Automatic reduction can be very expensive. A bug involving boost can often lead to megabytes of pre-processed code, and > 10 second compile times. In this situation, any kind of testcase reduction can bisection can take a day or longer. We should certainly warn users before we start running such a process!

I don't know how much better a clang-based system could do. I would suggest concentrating on anonymizing rather than auto-minimizing test cases, although anonymization would probably involve some degree of reduction. I think the important thing for users is that it is fast, and removes as many details of their code as possible. Rather than worrying about it being particularlysmaller. 
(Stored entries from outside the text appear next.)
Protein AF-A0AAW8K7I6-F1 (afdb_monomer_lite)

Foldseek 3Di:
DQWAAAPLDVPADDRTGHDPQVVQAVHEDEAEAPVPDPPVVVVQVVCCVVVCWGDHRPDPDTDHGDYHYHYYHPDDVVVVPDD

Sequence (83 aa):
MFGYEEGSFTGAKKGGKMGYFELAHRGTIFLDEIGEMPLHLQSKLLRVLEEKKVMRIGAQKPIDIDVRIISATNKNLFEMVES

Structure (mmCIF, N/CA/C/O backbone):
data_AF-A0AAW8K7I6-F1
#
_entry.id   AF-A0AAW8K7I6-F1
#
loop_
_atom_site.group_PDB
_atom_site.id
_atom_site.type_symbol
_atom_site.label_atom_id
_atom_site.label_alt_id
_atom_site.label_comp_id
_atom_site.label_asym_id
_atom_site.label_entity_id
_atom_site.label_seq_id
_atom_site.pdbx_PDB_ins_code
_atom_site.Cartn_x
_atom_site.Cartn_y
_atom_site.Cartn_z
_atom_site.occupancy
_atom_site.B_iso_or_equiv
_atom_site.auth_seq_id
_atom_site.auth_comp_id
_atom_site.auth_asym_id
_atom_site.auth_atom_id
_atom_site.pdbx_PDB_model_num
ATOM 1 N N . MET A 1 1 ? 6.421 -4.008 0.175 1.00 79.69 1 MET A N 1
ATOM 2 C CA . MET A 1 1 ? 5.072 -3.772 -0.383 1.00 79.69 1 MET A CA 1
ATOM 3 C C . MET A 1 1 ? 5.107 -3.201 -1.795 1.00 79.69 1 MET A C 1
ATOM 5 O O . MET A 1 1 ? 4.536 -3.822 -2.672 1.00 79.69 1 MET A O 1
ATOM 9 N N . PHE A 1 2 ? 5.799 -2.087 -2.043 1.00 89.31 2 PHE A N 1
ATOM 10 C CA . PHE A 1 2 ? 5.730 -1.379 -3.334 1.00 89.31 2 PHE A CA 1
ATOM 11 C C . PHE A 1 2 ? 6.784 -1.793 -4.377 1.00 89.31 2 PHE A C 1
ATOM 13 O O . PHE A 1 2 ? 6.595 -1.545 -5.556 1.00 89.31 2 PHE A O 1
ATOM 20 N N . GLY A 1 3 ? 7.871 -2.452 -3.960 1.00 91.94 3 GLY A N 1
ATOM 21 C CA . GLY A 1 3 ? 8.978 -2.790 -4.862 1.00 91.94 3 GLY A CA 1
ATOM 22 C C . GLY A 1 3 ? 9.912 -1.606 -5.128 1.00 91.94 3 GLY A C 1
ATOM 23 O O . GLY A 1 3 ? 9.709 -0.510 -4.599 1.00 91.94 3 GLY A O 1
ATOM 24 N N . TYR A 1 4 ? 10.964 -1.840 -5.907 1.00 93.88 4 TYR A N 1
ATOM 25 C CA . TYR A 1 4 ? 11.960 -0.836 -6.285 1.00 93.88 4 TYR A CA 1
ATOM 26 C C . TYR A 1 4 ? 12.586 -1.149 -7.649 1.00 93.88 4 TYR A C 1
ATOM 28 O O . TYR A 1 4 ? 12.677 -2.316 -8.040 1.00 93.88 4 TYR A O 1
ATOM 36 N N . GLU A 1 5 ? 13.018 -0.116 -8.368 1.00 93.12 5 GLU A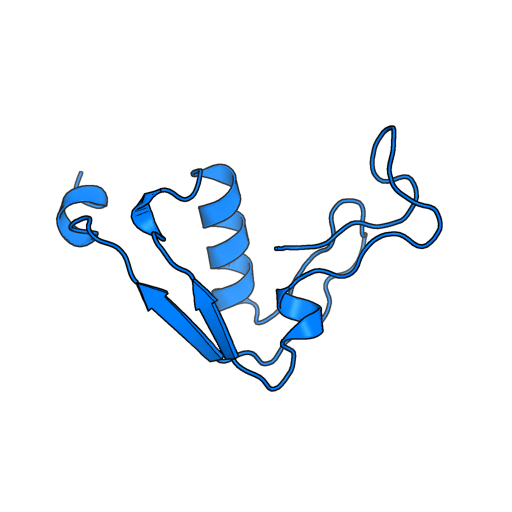 N 1
ATOM 37 C CA . GLU A 1 5 ? 13.817 -0.267 -9.589 1.00 93.12 5 GLU A CA 1
ATOM 38 C C . GLU A 1 5 ? 15.306 -0.454 -9.284 1.00 93.12 5 GLU A C 1
ATOM 40 O O . GLU A 1 5 ? 15.797 -0.139 -8.198 1.00 93.12 5 GLU A O 1
ATOM 45 N N . GLU A 1 6 ? 16.042 -0.999 -10.251 1.00 91.88 6 GLU A N 1
ATOM 46 C CA . GLU A 1 6 ? 17.500 -1.039 -10.174 1.00 91.88 6 GLU A CA 1
ATOM 47 C C . GLU A 1 6 ? 18.061 0.377 -9.971 1.00 91.88 6 GLU A C 1
ATOM 49 O O . GLU A 1 6 ? 17.605 1.335 -10.587 1.00 91.88 6 GLU A O 1
ATOM 54 N N . GLY A 1 7 ? 19.050 0.512 -9.085 1.00 89.75 7 GLY A N 1
ATOM 55 C CA . GLY A 1 7 ? 19.712 1.795 -8.840 1.00 89.75 7 GLY A CA 1
ATOM 56 C C . GLY A 1 7 ? 18.889 2.820 -8.052 1.00 89.75 7 GLY A C 1
ATOM 57 O O . GLY A 1 7 ? 19.356 3.940 -7.871 1.00 89.75 7 GLY A O 1
ATOM 58 N N . SER A 1 8 ? 17.710 2.466 -7.525 1.00 89.69 8 SER A N 1
ATOM 59 C CA . SER A 1 8 ? 16.863 3.412 -6.780 1.00 89.69 8 SER A CA 1
ATOM 60 C C . SER A 1 8 ? 17.478 3.927 -5.467 1.00 89.69 8 SER A C 1
ATOM 62 O O . SER A 1 8 ? 17.067 4.965 -4.960 1.00 89.69 8 SER A O 1
ATOM 64 N N . PHE A 1 9 ? 18.410 3.174 -4.874 1.00 89.38 9 PHE A N 1
ATOM 65 C CA . PHE A 1 9 ? 19.188 3.541 -3.685 1.00 89.38 9 PHE A CA 1
ATOM 66 C C . PHE A 1 9 ? 20.444 2.658 -3.590 1.00 89.38 9 PHE A C 1
ATOM 68 O O . PHE A 1 9 ? 20.550 1.629 -4.265 1.00 89.38 9 PHE A O 1
ATOM 75 N N . THR A 1 10 ? 21.395 3.030 -2.734 1.00 85.94 10 THR A N 1
ATOM 76 C CA . THR A 1 10 ? 22.612 2.251 -2.461 1.00 85.94 10 THR A CA 1
ATOM 77 C C . THR A 1 10 ? 22.258 0.859 -1.926 1.00 85.94 10 THR A C 1
ATOM 79 O O . THR A 1 10 ? 21.704 0.726 -0.839 1.00 85.94 10 THR A O 1
ATOM 82 N N . GLY A 1 11 ? 22.563 -0.191 -2.695 1.00 86.25 11 GLY A N 1
ATOM 83 C CA . GLY A 1 11 ? 22.199 -1.578 -2.368 1.00 86.25 11 GLY A CA 1
ATOM 84 C C . GLY A 1 11 ? 20.950 -2.108 -3.084 1.00 86.25 11 GLY A C 1
ATOM 85 O O . GLY A 1 11 ? 20.560 -3.255 -2.853 1.00 86.25 11 GLY A O 1
ATOM 86 N N . ALA A 1 12 ? 20.334 -1.326 -3.976 1.00 89.31 12 ALA A N 1
ATOM 87 C CA . ALA A 1 12 ? 19.307 -1.837 -4.878 1.00 89.31 12 ALA A CA 1
ATOM 88 C C . ALA A 1 12 ? 19.888 -2.950 -5.769 1.00 89.31 12 ALA A C 1
ATOM 90 O O . ALA A 1 12 ? 20.928 -2.781 -6.408 1.00 89.31 12 ALA A O 1
ATOM 91 N N . LYS A 1 13 ? 19.219 -4.108 -5.800 1.00 88.88 13 LYS A N 1
ATOM 92 C CA . LYS A 1 13 ? 19.650 -5.248 -6.616 1.00 88.88 13 LYS A CA 1
ATOM 93 C C . LYS A 1 13 ? 19.566 -4.925 -8.107 1.00 88.88 13 LYS A C 1
ATOM 95 O O . LYS A 1 13 ? 18.640 -4.246 -8.551 1.00 88.88 13 LYS A O 1
ATOM 100 N N . LYS A 1 14 ? 20.498 -5.498 -8.873 1.00 84.81 14 LYS A N 1
ATOM 101 C CA . LYS A 1 14 ? 20.439 -5.527 -10.337 1.00 84.81 14 LYS A CA 1
ATOM 102 C C . LYS A 1 14 ? 19.137 -6.211 -10.776 1.00 84.81 14 LYS A C 1
ATOM 104 O O . LYS A 1 14 ? 18.825 -7.288 -10.267 1.00 84.81 14 LYS A O 1
ATOM 109 N N . GLY A 1 15 ? 18.366 -5.569 -11.649 1.00 85.75 15 GLY A N 1
ATOM 110 C CA . GLY A 1 15 ? 17.008 -5.970 -12.035 1.00 85.75 15 GLY A CA 1
ATOM 111 C C . GLY A 1 15 ? 15.879 -5.488 -11.108 1.00 85.75 15 GLY A C 1
ATOM 112 O O . GLY A 1 15 ? 14.711 -5.744 -11.396 1.00 85.75 15 GLY A O 1
ATOM 113 N N . GLY A 1 16 ? 16.189 -4.777 -10.017 1.00 91.94 16 GLY A N 1
ATOM 114 C CA . GLY A 1 16 ? 15.197 -4.279 -9.061 1.00 91.94 16 GLY A CA 1
ATOM 115 C C . GLY A 1 16 ? 14.503 -5.387 -8.256 1.00 91.94 16 GLY A C 1
ATOM 116 O O . GLY A 1 16 ? 14.980 -6.520 -8.152 1.00 91.94 16 GLY A O 1
ATOM 117 N N . LYS A 1 17 ? 13.361 -5.057 -7.645 1.00 93.94 17 LYS A N 1
ATOM 118 C CA . LYS A 1 17 ? 12.495 -6.024 -6.958 1.00 93.94 17 LYS A CA 1
ATOM 119 C C . LYS A 1 17 ? 11.031 -5.640 -7.120 1.00 93.94 17 LYS A C 1
ATOM 121 O O . LYS A 1 17 ? 10.631 -4.539 -6.750 1.00 93.94 17 LYS A O 1
ATOM 126 N N . MET A 1 18 ? 10.227 -6.588 -7.591 1.00 93.31 18 MET A N 1
ATOM 127 C CA . MET A 1 18 ? 8.779 -6.432 -7.703 1.00 93.31 18 MET A CA 1
ATOM 128 C C . MET A 1 18 ? 8.114 -6.236 -6.329 1.00 93.31 18 MET A C 1
ATOM 130 O O . MET A 1 18 ? 8.526 -6.835 -5.325 1.00 93.31 18 MET A O 1
ATOM 134 N N . GLY A 1 19 ? 7.092 -5.380 -6.277 1.00 93.69 19 GLY A N 1
ATOM 135 C CA . GLY A 1 19 ? 6.265 -5.180 -5.089 1.00 93.69 19 GLY A CA 1
ATOM 136 C C . GLY A 1 19 ? 5.258 -6.309 -4.844 1.00 93.69 19 GLY A C 1
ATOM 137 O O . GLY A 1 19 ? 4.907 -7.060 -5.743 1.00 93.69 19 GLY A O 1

I imagine that quite a lot of progress could be made on anonymisation by a certainly degree of random shuffling, for example randomly swapping < for > or == (allowing for overloaded operators of course), adding and removing constants, changing names. This wouldn't always work, but would be quick, and likely make the code extremely hard to reconstruct.

For reduction I use a cobbled-together bunch of scripts. These are fairly successful, if fairly expensive. One problem with automatic testcase reduction is trying to keep the code valid, if it was originally, is usually a good idea. I do this by using g++, which at least produces an approximation of "valid" ;) 

The main thing I find my code cannot reduce well (as it does not understand C++ is)

1) Constructions involving things like enable_if, 
2) Removing parameters to functions and templates which are not used (which can be a big help if those parameters are some very complex type), as they have to be removed at both the definition and call sites at the same time.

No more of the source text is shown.